Of the entries below, restate word for word only the section that runs from the line with "ATOM 11 C C" to the line with "ATOM 35 C C", counting both ends.

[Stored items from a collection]
[Start of Attachment]

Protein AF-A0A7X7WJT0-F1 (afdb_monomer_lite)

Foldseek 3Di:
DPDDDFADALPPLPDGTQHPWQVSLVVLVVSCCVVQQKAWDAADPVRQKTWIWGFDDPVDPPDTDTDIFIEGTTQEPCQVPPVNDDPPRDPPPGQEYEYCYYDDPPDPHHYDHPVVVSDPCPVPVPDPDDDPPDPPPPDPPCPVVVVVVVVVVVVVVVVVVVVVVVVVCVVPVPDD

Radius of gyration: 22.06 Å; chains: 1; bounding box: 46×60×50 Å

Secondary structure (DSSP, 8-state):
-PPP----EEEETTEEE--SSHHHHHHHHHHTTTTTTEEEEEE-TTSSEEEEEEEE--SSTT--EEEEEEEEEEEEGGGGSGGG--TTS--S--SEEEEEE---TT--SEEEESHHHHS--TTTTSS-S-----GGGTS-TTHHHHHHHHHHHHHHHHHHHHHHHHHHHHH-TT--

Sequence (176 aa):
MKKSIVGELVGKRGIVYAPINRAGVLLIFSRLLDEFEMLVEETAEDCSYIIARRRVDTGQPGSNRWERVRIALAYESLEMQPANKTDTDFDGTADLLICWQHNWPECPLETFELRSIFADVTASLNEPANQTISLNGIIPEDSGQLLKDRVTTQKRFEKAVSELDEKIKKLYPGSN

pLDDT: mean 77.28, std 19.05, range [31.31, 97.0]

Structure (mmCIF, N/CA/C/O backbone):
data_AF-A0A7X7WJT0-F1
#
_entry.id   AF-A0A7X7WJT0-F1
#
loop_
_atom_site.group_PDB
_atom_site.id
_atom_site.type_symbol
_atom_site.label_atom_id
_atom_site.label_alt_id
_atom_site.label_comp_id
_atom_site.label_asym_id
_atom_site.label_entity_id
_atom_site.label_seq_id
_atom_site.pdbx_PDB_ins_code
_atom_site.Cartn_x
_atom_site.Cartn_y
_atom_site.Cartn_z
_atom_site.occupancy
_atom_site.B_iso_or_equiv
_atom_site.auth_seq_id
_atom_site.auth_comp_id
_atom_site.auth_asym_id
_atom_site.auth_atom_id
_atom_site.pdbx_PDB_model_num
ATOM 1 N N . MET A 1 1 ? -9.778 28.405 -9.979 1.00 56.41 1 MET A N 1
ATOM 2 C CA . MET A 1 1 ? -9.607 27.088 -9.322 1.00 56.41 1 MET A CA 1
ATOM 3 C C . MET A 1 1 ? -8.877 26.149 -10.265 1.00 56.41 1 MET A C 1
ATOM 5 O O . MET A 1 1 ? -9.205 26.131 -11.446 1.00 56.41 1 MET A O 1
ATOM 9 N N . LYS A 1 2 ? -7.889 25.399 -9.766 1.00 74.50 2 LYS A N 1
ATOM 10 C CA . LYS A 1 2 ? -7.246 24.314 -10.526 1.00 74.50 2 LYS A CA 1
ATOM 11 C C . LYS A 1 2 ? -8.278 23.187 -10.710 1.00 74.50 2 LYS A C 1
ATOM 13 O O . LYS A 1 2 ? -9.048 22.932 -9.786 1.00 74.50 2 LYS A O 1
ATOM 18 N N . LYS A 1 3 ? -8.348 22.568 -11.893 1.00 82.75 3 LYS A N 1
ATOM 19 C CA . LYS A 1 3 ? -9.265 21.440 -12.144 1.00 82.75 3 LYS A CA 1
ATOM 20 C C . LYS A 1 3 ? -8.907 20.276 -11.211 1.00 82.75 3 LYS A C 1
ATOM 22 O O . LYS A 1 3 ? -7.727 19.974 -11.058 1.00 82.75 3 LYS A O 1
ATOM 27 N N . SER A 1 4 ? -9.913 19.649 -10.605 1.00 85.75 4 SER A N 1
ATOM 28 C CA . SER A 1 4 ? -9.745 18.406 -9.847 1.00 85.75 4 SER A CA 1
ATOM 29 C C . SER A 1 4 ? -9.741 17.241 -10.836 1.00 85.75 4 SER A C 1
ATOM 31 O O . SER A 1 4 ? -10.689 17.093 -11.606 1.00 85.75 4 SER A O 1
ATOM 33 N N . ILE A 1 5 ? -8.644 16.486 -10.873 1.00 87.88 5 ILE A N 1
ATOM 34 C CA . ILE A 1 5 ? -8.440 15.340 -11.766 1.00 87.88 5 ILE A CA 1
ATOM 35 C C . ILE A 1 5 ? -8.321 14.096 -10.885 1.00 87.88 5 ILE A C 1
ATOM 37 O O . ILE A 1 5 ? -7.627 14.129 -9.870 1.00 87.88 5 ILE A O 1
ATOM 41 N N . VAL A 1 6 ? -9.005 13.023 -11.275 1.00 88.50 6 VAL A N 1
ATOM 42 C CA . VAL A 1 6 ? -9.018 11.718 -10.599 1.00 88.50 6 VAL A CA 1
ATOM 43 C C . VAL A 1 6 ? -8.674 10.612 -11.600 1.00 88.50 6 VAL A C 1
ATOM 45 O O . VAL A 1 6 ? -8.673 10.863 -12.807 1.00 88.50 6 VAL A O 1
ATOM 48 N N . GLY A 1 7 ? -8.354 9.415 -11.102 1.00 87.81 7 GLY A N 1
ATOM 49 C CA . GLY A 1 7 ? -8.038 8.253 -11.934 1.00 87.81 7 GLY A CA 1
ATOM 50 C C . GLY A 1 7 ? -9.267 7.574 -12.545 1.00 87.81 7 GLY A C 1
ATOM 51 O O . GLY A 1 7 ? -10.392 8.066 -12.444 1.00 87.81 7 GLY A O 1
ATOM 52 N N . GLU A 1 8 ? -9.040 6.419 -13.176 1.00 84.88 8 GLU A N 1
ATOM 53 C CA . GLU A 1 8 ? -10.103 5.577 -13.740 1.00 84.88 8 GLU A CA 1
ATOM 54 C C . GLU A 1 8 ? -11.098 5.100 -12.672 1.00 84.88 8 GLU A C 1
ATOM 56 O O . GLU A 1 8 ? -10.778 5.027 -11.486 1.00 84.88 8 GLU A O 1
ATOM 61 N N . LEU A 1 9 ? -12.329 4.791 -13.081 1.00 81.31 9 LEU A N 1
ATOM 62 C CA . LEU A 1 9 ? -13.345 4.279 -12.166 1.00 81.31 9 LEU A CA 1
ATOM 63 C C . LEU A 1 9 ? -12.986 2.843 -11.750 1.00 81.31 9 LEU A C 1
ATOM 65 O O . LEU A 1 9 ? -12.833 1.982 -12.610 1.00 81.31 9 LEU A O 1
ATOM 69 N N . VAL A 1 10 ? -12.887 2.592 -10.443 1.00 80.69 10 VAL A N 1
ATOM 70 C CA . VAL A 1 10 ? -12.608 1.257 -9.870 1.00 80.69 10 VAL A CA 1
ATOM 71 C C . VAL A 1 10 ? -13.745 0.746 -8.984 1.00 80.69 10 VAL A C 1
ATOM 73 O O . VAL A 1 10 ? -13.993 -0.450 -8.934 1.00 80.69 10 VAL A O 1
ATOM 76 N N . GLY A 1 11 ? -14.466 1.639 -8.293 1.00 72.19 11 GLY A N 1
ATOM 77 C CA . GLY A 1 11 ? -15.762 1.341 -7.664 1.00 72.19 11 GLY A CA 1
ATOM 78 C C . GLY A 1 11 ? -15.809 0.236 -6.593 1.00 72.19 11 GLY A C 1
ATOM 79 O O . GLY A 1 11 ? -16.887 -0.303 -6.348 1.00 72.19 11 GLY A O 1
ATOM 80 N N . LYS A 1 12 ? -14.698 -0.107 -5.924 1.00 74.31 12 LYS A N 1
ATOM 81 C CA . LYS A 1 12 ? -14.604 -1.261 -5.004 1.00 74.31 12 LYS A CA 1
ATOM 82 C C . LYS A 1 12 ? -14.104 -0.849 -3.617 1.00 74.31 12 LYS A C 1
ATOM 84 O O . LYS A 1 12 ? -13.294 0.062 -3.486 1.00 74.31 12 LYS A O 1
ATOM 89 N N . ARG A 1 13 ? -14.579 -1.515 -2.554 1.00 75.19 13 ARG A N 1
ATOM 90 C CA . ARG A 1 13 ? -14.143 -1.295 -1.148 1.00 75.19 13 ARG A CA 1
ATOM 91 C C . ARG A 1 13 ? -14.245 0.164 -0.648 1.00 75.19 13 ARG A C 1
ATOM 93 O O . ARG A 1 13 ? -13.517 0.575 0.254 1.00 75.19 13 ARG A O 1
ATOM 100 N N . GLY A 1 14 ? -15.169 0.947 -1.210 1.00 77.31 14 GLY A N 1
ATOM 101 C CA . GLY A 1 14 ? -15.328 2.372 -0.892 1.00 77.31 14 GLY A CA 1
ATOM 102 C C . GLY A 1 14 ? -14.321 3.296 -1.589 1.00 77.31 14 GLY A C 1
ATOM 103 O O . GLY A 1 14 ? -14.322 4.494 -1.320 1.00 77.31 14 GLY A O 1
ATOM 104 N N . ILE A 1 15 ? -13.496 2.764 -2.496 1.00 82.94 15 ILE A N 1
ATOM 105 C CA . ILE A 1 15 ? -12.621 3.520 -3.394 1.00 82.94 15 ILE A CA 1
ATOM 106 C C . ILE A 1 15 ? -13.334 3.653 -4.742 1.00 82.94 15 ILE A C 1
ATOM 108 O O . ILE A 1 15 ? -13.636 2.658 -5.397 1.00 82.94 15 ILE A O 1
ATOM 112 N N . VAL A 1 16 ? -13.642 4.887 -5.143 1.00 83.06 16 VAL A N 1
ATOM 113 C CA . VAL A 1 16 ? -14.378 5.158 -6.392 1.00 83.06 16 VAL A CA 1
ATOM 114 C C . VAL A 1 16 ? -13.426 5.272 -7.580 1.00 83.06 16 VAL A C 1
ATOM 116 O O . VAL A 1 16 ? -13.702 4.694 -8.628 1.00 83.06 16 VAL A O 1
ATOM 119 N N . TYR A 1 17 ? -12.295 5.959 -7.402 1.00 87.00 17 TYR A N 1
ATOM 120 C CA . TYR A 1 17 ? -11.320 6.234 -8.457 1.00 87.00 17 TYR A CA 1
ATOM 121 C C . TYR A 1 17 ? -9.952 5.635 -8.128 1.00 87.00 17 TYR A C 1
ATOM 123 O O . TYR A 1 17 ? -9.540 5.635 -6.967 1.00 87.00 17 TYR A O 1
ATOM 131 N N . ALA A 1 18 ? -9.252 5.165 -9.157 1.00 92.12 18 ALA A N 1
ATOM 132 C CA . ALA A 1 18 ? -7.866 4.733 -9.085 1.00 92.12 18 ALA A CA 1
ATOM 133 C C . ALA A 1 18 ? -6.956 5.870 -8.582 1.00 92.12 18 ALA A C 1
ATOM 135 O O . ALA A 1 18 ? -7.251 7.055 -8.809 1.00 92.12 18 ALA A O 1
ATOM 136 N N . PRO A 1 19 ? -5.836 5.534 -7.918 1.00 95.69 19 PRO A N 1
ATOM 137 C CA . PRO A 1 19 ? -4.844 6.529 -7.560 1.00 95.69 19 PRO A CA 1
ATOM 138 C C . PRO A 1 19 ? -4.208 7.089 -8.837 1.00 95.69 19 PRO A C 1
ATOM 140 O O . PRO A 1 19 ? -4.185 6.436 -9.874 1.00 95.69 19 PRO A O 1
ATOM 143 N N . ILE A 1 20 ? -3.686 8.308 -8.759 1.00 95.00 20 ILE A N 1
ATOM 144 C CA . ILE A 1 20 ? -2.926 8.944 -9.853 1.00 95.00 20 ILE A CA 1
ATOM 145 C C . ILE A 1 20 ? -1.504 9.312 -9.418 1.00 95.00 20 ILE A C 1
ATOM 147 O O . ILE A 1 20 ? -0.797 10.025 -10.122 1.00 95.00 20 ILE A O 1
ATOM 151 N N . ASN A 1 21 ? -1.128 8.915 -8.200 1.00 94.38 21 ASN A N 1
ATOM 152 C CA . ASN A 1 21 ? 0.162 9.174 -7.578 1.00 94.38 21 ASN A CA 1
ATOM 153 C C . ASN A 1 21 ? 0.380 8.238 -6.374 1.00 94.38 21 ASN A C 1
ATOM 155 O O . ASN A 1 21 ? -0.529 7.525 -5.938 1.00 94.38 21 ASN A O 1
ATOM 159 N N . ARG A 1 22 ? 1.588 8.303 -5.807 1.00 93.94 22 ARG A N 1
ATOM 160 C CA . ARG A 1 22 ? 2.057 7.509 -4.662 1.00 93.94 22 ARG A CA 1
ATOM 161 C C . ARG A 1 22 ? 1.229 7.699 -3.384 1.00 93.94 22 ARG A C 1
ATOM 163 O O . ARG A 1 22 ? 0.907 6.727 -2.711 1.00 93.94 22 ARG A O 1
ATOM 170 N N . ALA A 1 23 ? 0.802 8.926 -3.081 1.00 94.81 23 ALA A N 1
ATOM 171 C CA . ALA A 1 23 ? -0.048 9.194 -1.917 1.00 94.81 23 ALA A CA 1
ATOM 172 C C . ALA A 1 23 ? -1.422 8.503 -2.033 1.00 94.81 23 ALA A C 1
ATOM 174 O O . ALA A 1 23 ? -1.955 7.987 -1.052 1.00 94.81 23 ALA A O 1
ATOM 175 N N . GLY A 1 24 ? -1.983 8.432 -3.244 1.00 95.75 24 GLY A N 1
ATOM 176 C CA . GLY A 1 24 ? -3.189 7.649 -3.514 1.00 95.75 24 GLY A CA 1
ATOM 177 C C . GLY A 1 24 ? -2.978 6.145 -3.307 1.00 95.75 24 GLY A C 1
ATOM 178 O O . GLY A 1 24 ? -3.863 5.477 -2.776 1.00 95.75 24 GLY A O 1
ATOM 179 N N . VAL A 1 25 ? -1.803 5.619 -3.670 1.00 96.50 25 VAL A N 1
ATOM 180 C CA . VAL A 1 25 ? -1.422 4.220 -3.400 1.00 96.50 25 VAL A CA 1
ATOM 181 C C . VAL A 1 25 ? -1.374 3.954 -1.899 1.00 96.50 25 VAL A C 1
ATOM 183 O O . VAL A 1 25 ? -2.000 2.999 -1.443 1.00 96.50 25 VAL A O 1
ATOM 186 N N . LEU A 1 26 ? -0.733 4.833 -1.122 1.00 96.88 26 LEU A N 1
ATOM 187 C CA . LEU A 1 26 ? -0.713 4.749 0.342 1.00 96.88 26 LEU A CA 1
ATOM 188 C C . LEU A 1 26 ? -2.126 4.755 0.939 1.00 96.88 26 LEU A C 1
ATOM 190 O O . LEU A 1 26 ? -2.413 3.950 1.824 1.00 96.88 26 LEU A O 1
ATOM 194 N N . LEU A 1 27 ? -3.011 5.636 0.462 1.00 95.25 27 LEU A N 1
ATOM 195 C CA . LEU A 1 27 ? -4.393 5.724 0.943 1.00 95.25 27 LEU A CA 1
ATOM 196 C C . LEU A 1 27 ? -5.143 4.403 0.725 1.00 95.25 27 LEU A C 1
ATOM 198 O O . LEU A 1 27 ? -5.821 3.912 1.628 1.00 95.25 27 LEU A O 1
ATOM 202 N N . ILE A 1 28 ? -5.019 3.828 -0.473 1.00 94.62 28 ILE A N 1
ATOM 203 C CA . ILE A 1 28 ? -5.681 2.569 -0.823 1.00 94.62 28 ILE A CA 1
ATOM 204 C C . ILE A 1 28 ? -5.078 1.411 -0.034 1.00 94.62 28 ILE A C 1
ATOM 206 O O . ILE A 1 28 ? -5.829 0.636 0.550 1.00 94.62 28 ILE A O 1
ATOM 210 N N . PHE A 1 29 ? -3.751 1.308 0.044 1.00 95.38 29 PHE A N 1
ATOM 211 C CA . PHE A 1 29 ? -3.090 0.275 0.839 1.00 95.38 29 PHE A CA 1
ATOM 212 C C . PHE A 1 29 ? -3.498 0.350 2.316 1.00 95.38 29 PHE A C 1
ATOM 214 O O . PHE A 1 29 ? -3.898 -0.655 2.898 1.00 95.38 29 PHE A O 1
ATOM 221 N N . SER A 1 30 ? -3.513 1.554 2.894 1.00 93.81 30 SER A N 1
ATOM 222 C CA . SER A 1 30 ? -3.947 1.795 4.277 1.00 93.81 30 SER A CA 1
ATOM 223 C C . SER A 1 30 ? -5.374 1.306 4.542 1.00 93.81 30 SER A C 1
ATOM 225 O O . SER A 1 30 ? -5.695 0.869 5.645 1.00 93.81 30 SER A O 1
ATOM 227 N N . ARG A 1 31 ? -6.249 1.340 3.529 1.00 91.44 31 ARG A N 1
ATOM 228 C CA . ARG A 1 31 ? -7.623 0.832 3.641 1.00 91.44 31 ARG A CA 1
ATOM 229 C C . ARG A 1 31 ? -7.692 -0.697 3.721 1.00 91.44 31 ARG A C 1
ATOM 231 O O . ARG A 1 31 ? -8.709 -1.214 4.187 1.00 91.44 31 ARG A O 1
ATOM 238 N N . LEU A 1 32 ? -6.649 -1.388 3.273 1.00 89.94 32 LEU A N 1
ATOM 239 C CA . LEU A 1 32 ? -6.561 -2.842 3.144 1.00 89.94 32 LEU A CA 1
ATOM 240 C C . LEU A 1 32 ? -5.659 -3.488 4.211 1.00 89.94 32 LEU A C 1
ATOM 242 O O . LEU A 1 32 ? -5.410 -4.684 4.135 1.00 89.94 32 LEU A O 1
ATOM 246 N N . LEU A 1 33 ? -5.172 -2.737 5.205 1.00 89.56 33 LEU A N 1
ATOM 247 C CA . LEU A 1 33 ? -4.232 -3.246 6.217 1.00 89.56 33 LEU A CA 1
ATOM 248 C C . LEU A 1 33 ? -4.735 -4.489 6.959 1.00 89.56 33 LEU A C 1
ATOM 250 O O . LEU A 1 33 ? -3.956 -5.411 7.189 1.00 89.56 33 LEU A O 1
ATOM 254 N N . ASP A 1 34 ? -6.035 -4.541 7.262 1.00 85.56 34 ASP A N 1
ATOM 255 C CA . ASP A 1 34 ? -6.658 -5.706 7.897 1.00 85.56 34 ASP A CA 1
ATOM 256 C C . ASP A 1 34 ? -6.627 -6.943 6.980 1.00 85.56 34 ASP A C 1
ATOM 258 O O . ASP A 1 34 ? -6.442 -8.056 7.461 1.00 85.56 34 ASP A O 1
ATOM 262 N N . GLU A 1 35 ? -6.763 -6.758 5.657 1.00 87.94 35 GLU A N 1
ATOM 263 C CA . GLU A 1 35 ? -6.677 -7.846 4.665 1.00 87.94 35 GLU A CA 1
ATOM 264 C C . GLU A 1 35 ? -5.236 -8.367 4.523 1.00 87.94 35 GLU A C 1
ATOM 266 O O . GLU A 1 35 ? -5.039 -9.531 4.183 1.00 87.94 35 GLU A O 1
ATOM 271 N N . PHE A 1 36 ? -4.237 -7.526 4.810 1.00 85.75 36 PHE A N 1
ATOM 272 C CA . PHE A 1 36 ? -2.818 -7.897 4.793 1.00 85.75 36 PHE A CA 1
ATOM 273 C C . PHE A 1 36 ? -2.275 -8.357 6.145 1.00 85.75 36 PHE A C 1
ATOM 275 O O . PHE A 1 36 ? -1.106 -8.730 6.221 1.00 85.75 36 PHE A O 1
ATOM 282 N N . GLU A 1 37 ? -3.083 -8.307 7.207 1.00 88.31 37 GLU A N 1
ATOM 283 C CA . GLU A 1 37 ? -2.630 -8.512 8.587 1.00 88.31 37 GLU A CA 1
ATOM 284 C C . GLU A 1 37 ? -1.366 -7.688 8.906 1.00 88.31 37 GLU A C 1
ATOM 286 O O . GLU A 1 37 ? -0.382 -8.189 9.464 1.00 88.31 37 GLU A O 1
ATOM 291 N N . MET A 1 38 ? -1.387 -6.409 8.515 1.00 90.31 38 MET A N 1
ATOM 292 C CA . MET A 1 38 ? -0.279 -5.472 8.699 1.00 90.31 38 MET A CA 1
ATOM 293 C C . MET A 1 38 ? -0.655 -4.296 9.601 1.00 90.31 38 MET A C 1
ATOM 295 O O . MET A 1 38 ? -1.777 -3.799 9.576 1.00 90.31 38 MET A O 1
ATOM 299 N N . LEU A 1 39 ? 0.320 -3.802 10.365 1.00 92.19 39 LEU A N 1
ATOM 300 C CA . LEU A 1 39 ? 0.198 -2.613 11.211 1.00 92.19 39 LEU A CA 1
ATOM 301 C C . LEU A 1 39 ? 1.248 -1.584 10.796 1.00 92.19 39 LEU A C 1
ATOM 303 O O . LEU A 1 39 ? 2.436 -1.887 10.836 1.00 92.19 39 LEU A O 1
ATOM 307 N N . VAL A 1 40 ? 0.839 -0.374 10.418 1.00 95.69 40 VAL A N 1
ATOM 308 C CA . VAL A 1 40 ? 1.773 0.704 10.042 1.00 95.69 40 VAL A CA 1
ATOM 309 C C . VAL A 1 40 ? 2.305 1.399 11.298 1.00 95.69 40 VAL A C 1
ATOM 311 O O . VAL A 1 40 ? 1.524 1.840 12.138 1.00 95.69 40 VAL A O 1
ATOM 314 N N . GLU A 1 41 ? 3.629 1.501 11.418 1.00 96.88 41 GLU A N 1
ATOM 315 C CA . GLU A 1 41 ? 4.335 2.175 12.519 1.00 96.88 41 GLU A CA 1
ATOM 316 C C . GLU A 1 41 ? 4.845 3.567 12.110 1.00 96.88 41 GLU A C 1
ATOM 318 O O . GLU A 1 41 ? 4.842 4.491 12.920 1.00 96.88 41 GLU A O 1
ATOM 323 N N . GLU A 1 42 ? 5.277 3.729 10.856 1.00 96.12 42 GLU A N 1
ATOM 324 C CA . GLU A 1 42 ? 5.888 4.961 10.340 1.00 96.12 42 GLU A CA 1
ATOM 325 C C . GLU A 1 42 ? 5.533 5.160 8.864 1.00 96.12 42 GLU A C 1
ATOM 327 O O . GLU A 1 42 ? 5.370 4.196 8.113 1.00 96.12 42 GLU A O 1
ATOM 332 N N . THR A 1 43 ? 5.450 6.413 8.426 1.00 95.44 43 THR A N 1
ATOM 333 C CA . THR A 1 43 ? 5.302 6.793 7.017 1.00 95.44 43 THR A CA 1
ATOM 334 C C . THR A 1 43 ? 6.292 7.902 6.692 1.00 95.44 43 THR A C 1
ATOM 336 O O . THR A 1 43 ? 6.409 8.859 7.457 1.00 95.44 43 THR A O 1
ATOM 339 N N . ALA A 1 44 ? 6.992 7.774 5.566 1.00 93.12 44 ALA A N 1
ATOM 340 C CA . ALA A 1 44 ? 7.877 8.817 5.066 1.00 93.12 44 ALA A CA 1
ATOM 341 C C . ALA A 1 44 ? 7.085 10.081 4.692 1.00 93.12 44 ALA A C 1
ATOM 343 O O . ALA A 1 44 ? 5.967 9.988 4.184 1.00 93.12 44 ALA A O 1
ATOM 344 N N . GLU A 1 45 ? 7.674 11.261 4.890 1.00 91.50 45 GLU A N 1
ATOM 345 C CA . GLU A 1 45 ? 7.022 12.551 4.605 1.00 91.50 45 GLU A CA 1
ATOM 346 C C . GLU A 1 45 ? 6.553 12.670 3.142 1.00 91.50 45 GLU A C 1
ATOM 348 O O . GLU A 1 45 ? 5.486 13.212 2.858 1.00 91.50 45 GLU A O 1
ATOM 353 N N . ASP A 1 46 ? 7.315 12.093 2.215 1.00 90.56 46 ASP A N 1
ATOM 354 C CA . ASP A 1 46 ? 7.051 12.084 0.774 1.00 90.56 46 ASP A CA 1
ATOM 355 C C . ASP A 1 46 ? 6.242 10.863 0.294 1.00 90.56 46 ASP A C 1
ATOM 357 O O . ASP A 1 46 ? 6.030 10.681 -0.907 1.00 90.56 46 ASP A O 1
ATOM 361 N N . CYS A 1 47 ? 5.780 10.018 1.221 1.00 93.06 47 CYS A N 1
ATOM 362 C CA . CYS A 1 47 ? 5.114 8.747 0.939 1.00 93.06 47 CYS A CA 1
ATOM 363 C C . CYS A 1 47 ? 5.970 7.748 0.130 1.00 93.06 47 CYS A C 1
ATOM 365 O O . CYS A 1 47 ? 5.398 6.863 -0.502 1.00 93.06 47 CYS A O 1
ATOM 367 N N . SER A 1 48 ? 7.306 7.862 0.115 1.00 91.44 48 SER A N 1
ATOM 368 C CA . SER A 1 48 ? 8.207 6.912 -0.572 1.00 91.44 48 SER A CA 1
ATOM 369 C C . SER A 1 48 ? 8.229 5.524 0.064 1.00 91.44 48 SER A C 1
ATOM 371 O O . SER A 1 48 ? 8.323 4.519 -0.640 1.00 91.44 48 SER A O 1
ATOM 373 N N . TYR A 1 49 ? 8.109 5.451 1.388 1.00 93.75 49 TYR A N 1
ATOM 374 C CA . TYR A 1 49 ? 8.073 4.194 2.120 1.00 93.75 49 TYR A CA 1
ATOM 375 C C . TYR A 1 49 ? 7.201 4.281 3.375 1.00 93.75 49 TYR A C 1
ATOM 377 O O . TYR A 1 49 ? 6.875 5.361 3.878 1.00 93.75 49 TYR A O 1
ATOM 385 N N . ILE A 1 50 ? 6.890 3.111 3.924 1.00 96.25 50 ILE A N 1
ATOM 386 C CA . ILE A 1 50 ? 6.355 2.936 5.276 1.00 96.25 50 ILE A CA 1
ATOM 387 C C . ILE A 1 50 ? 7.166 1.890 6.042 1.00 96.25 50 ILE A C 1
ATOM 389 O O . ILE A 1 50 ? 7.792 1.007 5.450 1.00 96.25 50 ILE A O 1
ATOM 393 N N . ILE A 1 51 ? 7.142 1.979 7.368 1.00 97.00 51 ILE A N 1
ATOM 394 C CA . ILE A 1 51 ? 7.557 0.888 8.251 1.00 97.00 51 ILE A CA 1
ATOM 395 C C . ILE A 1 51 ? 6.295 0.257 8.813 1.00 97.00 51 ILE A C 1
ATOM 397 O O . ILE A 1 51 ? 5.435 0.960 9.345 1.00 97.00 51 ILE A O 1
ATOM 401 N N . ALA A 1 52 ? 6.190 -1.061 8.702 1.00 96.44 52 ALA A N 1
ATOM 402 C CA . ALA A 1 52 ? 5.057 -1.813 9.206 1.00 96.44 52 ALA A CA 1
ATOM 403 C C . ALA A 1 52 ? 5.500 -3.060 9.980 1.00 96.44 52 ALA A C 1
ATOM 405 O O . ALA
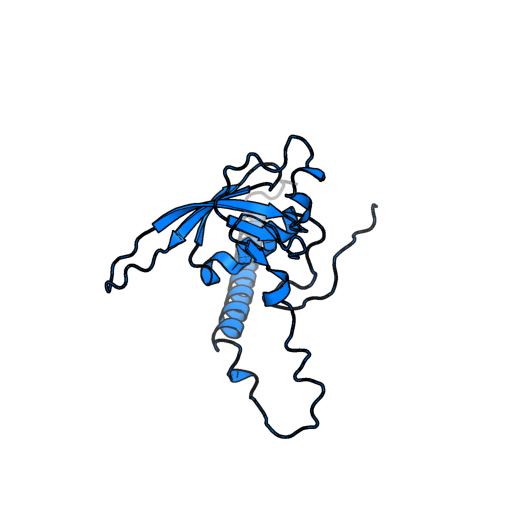 A 1 52 ? 6.658 -3.483 9.940 1.00 96.44 52 ALA A O 1
ATOM 406 N N . ARG A 1 53 ? 4.545 -3.668 10.678 1.00 94.19 53 ARG A N 1
ATOM 407 C CA . ARG A 1 53 ? 4.624 -5.023 11.212 1.00 94.19 53 ARG A CA 1
ATOM 408 C C . ARG A 1 53 ? 3.717 -5.916 10.394 1.00 94.19 53 ARG A C 1
ATOM 410 O O . ARG A 1 53 ? 2.528 -5.626 10.321 1.00 94.19 53 ARG A O 1
ATOM 417 N N . ARG A 1 54 ? 4.245 -7.002 9.834 1.00 89.75 54 ARG A N 1
ATOM 418 C CA . ARG A 1 54 ? 3.425 -8.046 9.205 1.00 89.75 54 ARG A CA 1
ATOM 419 C C . ARG A 1 54 ? 3.343 -9.266 10.108 1.00 89.75 54 ARG A C 1
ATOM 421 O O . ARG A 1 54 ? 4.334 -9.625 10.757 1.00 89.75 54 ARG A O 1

[End of Attachment]

:: Answer for this exercise ::
ATOM 11 C C . LYS A 1 2 ? -8.278 23.187 -10.710 1.00 74.50 2 LYS A C 1
ATOM 13 O O . LYS A 1 2 ? -9.048 22.932 -9.786 1.00 74.50 2 LYS A O 1
ATOM 18 N N . LYS A 1 3 ? -8.348 22.568 -11.893 1.00 82.75 3 LYS A N 1
ATOM 19 C CA . LYS A 1 3 ? -9.265 21.440 -12.144 1.00 82.75 3 LYS A CA 1
ATOM 20 C C . LYS A 1 3 ? -8.907 20.276 -11.211 1.00 82.75 3 LYS A C 1
ATOM 22 O O . LYS A 1 3 ? -7.727 19.974 -11.058 1.00 82.75 3 LYS A O 1
ATOM 27 N N . SER A 1 4 ? -9.913 19.649 -10.605 1.00 85.75 4 SER A N 1
ATOM 28 C CA . SER A 1 4 ? -9.745 18.406 -9.847 1.00 85.75 4 SER A CA 1
ATOM 29 C C . SER A 1 4 ? -9.741 17.241 -10.836 1.00 85.75 4 SER A C 1
ATOM 31 O O . SER A 1 4 ? -10.689 17.093 -11.606 1.00 85.75 4 SER A O 1
ATOM 33 N N . ILE A 1 5 ? -8.644 16.486 -10.873 1.00 87.88 5 ILE A N 1
ATOM 34 C CA . ILE A 1 5 ? -8.440 15.340 -11.766 1.00 87.88 5 ILE A CA 1
ATOM 35 C C . ILE A 1 5 ? -8.321 14.096 -10.885 1.00 87.88 5 ILE A C 1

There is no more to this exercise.